Hai, apa kabar?
Sepertinya kau sangat bahagia saat ini dengan selebaran putih yang berhias tinta merah diatasnya. Sekelumit kisah menjadi sorotan hati kecilmu untuk bertahan pada diksi hitam yang kau tau tahun lalu sudah merobek paksa hatimu. Namun, kau tetap gigih berasumsi bahwa kali ini perubahan itu pasti ada, dan semuanya tinggal dipoles oleh gigi depanmu yang tonggos satu. Eh, kau melupakan sesuatu! Di dunia ini tidak ada yang kekal abadi, tidak ada yang pasti memberikan hakikat kebahagiaan sejati. Kerap kali terjadi, analogi seseorang berpapasan dengan hukum alam yang serba bertubrukan, dengan dalih “Tidak apa-apa, selagi kita hanya sebatas bersua.”

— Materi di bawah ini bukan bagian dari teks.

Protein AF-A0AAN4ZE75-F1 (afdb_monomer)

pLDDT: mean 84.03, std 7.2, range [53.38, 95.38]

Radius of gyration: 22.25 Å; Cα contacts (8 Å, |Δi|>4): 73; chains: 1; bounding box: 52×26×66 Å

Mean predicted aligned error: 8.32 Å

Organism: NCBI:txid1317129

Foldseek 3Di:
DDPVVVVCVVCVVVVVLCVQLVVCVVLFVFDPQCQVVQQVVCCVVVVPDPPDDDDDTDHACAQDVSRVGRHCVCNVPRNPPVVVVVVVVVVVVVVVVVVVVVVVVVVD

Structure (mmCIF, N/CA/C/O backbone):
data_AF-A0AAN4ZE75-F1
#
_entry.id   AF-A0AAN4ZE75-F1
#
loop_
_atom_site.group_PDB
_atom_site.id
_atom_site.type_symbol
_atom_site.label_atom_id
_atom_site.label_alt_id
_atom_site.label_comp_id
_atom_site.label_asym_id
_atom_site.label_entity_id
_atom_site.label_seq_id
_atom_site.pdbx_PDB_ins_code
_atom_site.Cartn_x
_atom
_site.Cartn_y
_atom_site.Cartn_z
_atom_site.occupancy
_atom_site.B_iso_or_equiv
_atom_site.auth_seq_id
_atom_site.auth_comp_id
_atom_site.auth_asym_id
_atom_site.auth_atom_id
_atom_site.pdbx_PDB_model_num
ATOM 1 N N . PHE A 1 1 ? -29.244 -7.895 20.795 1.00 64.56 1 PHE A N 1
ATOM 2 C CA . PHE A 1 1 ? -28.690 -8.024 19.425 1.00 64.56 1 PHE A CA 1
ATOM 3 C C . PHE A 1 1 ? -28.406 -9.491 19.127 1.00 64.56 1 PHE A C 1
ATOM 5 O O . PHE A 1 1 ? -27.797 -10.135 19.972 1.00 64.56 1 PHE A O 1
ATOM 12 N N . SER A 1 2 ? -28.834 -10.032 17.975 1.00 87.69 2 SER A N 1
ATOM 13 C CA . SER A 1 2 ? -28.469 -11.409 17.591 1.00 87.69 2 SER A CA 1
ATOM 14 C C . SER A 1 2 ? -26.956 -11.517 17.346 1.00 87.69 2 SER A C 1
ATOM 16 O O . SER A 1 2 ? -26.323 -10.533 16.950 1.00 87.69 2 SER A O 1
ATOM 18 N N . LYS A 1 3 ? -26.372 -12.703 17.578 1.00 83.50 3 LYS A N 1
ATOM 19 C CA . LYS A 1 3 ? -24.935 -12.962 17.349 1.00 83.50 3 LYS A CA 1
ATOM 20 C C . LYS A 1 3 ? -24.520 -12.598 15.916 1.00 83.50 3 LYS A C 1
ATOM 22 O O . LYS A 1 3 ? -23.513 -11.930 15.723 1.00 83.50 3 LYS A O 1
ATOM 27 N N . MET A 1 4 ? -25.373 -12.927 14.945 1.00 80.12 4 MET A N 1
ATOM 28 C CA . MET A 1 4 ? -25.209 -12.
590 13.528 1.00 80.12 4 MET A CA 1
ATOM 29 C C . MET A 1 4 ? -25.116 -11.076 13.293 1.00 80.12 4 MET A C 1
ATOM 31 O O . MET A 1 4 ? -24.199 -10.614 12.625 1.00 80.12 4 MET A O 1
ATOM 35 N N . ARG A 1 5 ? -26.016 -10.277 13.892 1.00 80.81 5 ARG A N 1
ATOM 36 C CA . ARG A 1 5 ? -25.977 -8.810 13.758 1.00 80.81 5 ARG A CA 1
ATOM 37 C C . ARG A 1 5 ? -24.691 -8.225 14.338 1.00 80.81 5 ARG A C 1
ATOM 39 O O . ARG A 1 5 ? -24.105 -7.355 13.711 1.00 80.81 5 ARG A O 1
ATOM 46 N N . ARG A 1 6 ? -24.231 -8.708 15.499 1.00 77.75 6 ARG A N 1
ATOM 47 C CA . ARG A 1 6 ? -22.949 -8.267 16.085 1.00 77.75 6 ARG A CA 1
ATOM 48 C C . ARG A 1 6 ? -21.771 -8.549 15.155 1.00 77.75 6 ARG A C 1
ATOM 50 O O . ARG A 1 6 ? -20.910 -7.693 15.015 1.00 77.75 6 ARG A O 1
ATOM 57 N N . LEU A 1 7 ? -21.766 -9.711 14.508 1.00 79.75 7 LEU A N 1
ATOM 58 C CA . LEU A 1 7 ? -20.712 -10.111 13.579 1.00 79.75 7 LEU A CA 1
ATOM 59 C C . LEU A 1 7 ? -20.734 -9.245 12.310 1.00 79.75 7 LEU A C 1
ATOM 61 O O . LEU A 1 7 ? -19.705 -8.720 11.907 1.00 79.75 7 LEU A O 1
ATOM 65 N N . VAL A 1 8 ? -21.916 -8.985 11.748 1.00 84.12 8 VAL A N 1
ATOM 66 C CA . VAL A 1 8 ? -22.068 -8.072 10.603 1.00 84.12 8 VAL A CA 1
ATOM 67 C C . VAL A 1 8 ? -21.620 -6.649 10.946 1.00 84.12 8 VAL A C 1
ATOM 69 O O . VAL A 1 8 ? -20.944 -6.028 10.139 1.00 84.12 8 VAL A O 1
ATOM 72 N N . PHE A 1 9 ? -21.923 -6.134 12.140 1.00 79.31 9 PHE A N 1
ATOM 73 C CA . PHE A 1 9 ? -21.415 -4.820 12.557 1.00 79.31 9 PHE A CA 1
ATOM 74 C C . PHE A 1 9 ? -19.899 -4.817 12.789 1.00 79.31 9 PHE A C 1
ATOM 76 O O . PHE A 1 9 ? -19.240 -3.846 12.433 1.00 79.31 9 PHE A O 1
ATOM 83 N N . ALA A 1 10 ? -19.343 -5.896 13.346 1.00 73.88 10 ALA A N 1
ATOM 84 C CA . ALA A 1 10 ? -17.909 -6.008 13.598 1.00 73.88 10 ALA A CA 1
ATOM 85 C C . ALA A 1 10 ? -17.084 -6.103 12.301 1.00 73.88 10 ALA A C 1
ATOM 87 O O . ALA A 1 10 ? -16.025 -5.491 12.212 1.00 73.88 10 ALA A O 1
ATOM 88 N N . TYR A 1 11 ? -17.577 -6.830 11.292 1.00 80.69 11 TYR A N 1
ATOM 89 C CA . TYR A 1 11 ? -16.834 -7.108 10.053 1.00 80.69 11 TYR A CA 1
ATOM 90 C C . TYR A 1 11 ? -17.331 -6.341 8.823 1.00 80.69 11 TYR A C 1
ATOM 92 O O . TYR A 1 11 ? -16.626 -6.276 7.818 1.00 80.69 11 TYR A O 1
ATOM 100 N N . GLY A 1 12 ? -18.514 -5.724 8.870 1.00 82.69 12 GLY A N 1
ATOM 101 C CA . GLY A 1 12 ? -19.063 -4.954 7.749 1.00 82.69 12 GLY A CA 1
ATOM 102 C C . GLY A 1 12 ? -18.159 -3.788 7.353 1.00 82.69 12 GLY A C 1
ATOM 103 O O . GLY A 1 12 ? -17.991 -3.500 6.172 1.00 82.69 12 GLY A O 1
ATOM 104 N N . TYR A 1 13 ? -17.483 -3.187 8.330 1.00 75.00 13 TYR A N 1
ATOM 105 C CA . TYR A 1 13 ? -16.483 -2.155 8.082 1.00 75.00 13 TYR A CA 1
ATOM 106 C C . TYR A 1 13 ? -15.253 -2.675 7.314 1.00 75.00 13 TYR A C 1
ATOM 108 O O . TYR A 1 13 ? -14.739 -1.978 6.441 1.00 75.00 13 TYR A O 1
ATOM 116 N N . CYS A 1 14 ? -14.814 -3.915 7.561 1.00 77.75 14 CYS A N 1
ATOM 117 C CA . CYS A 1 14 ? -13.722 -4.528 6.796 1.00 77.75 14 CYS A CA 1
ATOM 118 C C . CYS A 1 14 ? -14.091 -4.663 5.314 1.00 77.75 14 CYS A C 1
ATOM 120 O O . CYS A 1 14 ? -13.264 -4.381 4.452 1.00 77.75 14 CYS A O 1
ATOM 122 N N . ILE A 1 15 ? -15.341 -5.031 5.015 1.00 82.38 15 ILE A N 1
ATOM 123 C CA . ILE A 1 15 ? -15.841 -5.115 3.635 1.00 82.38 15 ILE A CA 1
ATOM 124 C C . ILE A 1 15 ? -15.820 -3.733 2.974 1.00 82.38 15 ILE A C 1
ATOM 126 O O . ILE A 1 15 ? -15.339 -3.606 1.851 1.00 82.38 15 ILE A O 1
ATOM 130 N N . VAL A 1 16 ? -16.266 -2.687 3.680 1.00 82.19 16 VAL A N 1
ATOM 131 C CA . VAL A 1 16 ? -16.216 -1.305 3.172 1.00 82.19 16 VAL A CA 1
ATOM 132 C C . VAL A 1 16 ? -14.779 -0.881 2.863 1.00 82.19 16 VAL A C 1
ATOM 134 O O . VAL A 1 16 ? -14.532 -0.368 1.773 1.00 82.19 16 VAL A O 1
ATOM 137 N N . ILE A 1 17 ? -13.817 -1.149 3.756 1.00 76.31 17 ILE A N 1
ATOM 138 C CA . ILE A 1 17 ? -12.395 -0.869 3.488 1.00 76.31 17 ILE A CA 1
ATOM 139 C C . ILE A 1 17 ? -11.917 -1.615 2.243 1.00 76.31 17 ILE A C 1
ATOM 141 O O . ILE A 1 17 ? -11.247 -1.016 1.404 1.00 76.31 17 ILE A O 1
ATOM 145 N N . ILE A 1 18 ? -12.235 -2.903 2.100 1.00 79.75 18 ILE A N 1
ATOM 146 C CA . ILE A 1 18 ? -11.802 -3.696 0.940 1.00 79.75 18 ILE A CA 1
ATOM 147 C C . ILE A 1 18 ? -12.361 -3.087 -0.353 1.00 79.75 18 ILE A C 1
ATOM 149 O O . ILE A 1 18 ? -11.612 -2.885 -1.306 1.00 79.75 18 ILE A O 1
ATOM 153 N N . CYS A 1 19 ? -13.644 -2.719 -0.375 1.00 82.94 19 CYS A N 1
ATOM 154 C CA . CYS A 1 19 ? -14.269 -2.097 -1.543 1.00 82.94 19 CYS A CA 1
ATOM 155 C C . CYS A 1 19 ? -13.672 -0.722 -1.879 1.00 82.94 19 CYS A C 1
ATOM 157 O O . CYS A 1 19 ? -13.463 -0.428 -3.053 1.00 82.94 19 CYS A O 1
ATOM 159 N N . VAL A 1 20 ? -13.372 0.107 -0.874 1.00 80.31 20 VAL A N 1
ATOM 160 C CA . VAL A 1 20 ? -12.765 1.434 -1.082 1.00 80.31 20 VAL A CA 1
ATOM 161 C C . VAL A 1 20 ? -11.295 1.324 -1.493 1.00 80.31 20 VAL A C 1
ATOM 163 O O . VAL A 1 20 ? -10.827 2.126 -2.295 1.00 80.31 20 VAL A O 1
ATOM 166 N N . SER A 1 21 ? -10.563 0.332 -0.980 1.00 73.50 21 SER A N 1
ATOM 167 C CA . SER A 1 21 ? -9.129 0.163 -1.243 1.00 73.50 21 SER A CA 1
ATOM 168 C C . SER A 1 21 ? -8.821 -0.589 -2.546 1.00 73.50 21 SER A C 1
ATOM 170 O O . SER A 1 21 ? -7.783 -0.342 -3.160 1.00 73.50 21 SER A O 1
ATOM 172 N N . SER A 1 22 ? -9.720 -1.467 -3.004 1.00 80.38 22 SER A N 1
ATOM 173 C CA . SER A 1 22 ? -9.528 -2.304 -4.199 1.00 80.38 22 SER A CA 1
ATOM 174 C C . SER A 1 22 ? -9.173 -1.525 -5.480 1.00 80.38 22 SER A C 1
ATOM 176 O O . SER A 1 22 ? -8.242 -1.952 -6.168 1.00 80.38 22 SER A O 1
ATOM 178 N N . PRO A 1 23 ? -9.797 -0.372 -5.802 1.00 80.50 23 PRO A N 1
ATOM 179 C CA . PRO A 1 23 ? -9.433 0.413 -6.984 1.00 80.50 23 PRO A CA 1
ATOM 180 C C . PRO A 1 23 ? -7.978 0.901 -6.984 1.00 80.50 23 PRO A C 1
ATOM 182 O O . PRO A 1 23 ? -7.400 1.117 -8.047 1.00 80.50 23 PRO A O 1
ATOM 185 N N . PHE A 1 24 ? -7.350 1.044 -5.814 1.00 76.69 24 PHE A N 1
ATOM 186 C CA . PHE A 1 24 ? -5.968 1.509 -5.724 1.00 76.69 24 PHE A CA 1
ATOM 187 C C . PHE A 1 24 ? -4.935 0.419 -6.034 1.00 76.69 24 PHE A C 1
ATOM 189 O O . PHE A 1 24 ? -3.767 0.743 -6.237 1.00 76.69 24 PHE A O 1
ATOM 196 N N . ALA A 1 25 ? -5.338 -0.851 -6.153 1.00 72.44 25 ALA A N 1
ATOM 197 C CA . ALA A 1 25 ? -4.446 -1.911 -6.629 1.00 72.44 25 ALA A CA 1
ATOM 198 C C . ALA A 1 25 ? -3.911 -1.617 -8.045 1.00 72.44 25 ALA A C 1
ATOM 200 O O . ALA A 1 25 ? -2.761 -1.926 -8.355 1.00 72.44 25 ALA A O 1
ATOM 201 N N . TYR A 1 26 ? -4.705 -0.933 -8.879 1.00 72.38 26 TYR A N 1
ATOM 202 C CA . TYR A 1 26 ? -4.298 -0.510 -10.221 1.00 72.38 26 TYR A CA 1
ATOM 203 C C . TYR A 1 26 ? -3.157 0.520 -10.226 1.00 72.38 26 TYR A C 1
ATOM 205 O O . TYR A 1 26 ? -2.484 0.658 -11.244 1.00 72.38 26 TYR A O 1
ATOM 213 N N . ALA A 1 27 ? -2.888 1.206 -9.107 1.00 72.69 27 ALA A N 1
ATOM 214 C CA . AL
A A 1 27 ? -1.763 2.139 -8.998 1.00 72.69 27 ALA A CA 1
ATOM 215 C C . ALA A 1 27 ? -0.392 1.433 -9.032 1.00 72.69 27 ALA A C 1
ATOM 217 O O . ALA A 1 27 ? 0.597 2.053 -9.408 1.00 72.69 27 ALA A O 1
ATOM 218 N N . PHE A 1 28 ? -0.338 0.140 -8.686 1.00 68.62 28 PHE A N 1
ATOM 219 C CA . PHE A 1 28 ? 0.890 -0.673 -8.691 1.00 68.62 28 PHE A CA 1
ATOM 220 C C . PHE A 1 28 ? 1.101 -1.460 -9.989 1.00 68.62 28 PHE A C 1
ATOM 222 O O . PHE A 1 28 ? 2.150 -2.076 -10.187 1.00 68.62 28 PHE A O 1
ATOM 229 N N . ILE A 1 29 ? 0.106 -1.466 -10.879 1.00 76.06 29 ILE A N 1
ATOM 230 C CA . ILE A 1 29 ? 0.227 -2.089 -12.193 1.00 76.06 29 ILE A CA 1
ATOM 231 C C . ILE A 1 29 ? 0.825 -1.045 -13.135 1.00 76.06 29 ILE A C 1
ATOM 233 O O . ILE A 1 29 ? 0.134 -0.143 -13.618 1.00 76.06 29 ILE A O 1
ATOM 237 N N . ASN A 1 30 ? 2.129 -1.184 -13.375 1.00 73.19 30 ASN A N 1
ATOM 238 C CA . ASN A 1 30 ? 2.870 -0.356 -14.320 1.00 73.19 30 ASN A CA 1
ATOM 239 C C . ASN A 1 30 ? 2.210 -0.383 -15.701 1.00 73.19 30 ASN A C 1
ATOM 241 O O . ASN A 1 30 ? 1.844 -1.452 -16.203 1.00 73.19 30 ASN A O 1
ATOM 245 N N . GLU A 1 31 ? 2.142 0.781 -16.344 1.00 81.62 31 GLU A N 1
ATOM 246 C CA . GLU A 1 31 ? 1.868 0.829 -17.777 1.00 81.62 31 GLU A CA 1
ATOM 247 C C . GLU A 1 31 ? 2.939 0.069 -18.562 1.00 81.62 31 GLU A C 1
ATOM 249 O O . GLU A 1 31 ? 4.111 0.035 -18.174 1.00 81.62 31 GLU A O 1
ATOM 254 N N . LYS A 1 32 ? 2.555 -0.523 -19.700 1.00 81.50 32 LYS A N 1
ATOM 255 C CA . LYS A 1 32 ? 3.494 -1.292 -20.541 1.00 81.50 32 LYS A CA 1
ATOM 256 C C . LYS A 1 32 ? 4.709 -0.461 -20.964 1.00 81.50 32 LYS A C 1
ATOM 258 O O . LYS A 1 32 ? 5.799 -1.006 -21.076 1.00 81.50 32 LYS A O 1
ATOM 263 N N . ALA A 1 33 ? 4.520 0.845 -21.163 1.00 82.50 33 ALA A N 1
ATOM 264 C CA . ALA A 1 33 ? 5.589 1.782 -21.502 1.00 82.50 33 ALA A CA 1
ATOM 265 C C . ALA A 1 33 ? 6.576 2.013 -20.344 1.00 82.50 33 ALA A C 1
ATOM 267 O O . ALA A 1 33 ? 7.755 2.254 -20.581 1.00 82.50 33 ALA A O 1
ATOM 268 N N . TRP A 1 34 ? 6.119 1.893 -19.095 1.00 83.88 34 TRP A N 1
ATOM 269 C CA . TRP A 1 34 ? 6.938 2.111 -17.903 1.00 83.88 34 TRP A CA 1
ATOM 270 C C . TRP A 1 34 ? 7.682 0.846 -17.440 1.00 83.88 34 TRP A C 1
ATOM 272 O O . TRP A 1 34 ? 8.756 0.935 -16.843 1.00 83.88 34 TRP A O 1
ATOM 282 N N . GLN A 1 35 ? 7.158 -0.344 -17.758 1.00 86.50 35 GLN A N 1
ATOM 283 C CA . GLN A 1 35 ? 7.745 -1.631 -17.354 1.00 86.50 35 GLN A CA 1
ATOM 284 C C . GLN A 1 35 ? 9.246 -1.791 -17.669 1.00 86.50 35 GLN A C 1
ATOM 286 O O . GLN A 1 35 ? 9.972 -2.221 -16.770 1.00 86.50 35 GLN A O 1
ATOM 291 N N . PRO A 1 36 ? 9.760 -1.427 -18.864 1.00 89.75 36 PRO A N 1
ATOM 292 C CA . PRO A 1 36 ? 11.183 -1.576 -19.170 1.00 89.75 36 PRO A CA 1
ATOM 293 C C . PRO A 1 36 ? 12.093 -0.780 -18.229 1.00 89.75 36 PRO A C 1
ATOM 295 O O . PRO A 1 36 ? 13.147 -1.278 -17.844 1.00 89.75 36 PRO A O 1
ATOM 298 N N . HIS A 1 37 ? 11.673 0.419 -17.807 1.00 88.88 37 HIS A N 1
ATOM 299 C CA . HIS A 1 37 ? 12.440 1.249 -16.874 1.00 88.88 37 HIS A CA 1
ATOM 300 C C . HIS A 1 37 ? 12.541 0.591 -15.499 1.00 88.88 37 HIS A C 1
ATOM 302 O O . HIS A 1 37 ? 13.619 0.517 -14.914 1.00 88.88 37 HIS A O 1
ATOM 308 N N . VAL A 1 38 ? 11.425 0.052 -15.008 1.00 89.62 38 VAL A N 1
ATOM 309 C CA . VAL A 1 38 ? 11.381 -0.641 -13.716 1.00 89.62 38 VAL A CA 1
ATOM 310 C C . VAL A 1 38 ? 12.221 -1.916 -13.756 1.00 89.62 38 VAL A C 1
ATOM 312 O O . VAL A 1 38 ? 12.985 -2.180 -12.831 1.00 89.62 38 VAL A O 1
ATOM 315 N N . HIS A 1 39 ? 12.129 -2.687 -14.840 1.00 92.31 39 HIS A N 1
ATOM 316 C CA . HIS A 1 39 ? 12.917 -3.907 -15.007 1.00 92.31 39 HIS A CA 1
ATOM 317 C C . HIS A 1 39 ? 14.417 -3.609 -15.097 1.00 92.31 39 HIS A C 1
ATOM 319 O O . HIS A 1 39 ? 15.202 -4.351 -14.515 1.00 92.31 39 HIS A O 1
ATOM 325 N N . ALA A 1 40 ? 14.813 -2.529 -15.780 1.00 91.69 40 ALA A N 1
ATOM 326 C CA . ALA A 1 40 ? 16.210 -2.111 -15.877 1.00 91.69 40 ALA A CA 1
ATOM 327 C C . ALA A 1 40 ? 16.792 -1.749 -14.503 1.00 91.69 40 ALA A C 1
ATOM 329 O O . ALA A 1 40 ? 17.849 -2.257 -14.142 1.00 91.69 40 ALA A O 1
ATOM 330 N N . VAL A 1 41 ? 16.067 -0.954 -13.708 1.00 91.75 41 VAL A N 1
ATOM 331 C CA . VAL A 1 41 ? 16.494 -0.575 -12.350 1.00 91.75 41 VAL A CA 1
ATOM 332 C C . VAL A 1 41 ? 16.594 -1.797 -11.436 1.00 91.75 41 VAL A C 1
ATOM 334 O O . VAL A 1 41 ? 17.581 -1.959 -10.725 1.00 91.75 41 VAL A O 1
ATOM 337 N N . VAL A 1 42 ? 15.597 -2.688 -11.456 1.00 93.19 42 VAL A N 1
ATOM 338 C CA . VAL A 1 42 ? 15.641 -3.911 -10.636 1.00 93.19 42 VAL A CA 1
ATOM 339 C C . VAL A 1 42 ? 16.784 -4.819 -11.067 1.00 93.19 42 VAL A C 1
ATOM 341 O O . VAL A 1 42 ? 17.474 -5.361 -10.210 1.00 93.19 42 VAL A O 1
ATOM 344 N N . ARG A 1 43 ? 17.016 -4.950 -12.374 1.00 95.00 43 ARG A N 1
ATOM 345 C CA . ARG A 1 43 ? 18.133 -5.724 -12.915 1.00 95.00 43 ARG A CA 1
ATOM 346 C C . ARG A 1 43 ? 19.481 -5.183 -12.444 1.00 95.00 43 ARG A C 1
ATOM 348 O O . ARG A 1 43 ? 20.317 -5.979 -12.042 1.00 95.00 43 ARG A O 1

Ini bukan untuk menggurui atau bahkan menjadikan diri sebagai patokan orang baik, tidak. Ini hanya pesan yang ditulis ulang sebagai kabar agar hati tak melepas pegangan yang didapat dari mulai melihat dunia untuk pertama kalinya, menangis kencang sebab tak mendapat ASI ibu, hingga kalimat tauhid itu ditancapkan dalam rongga-rongga nafas hidupmu. Patutlah kita mengorbankan suatu hal yang sudah kita pelajari di tahun-tahun sebelumnya dengan susah payah? Berapa mil yang kau tempuh untuk bisa mengetahui huruf _Alif_ hingga _ya’_ didalam kitab sucinya? Hanya karena keinginan hati yang sementara.
Rabb..
Kami kembali dengan keusangan hati yang berdebu basi, kami meretas cekikan yang diciptakan untuk sebuah hal tak berguna, dan kami resapi perlahan, menyesapnya dalam diam, hingga tak ada yang ingin mencobanya sebab tinggal ampas beserta kepahitannya.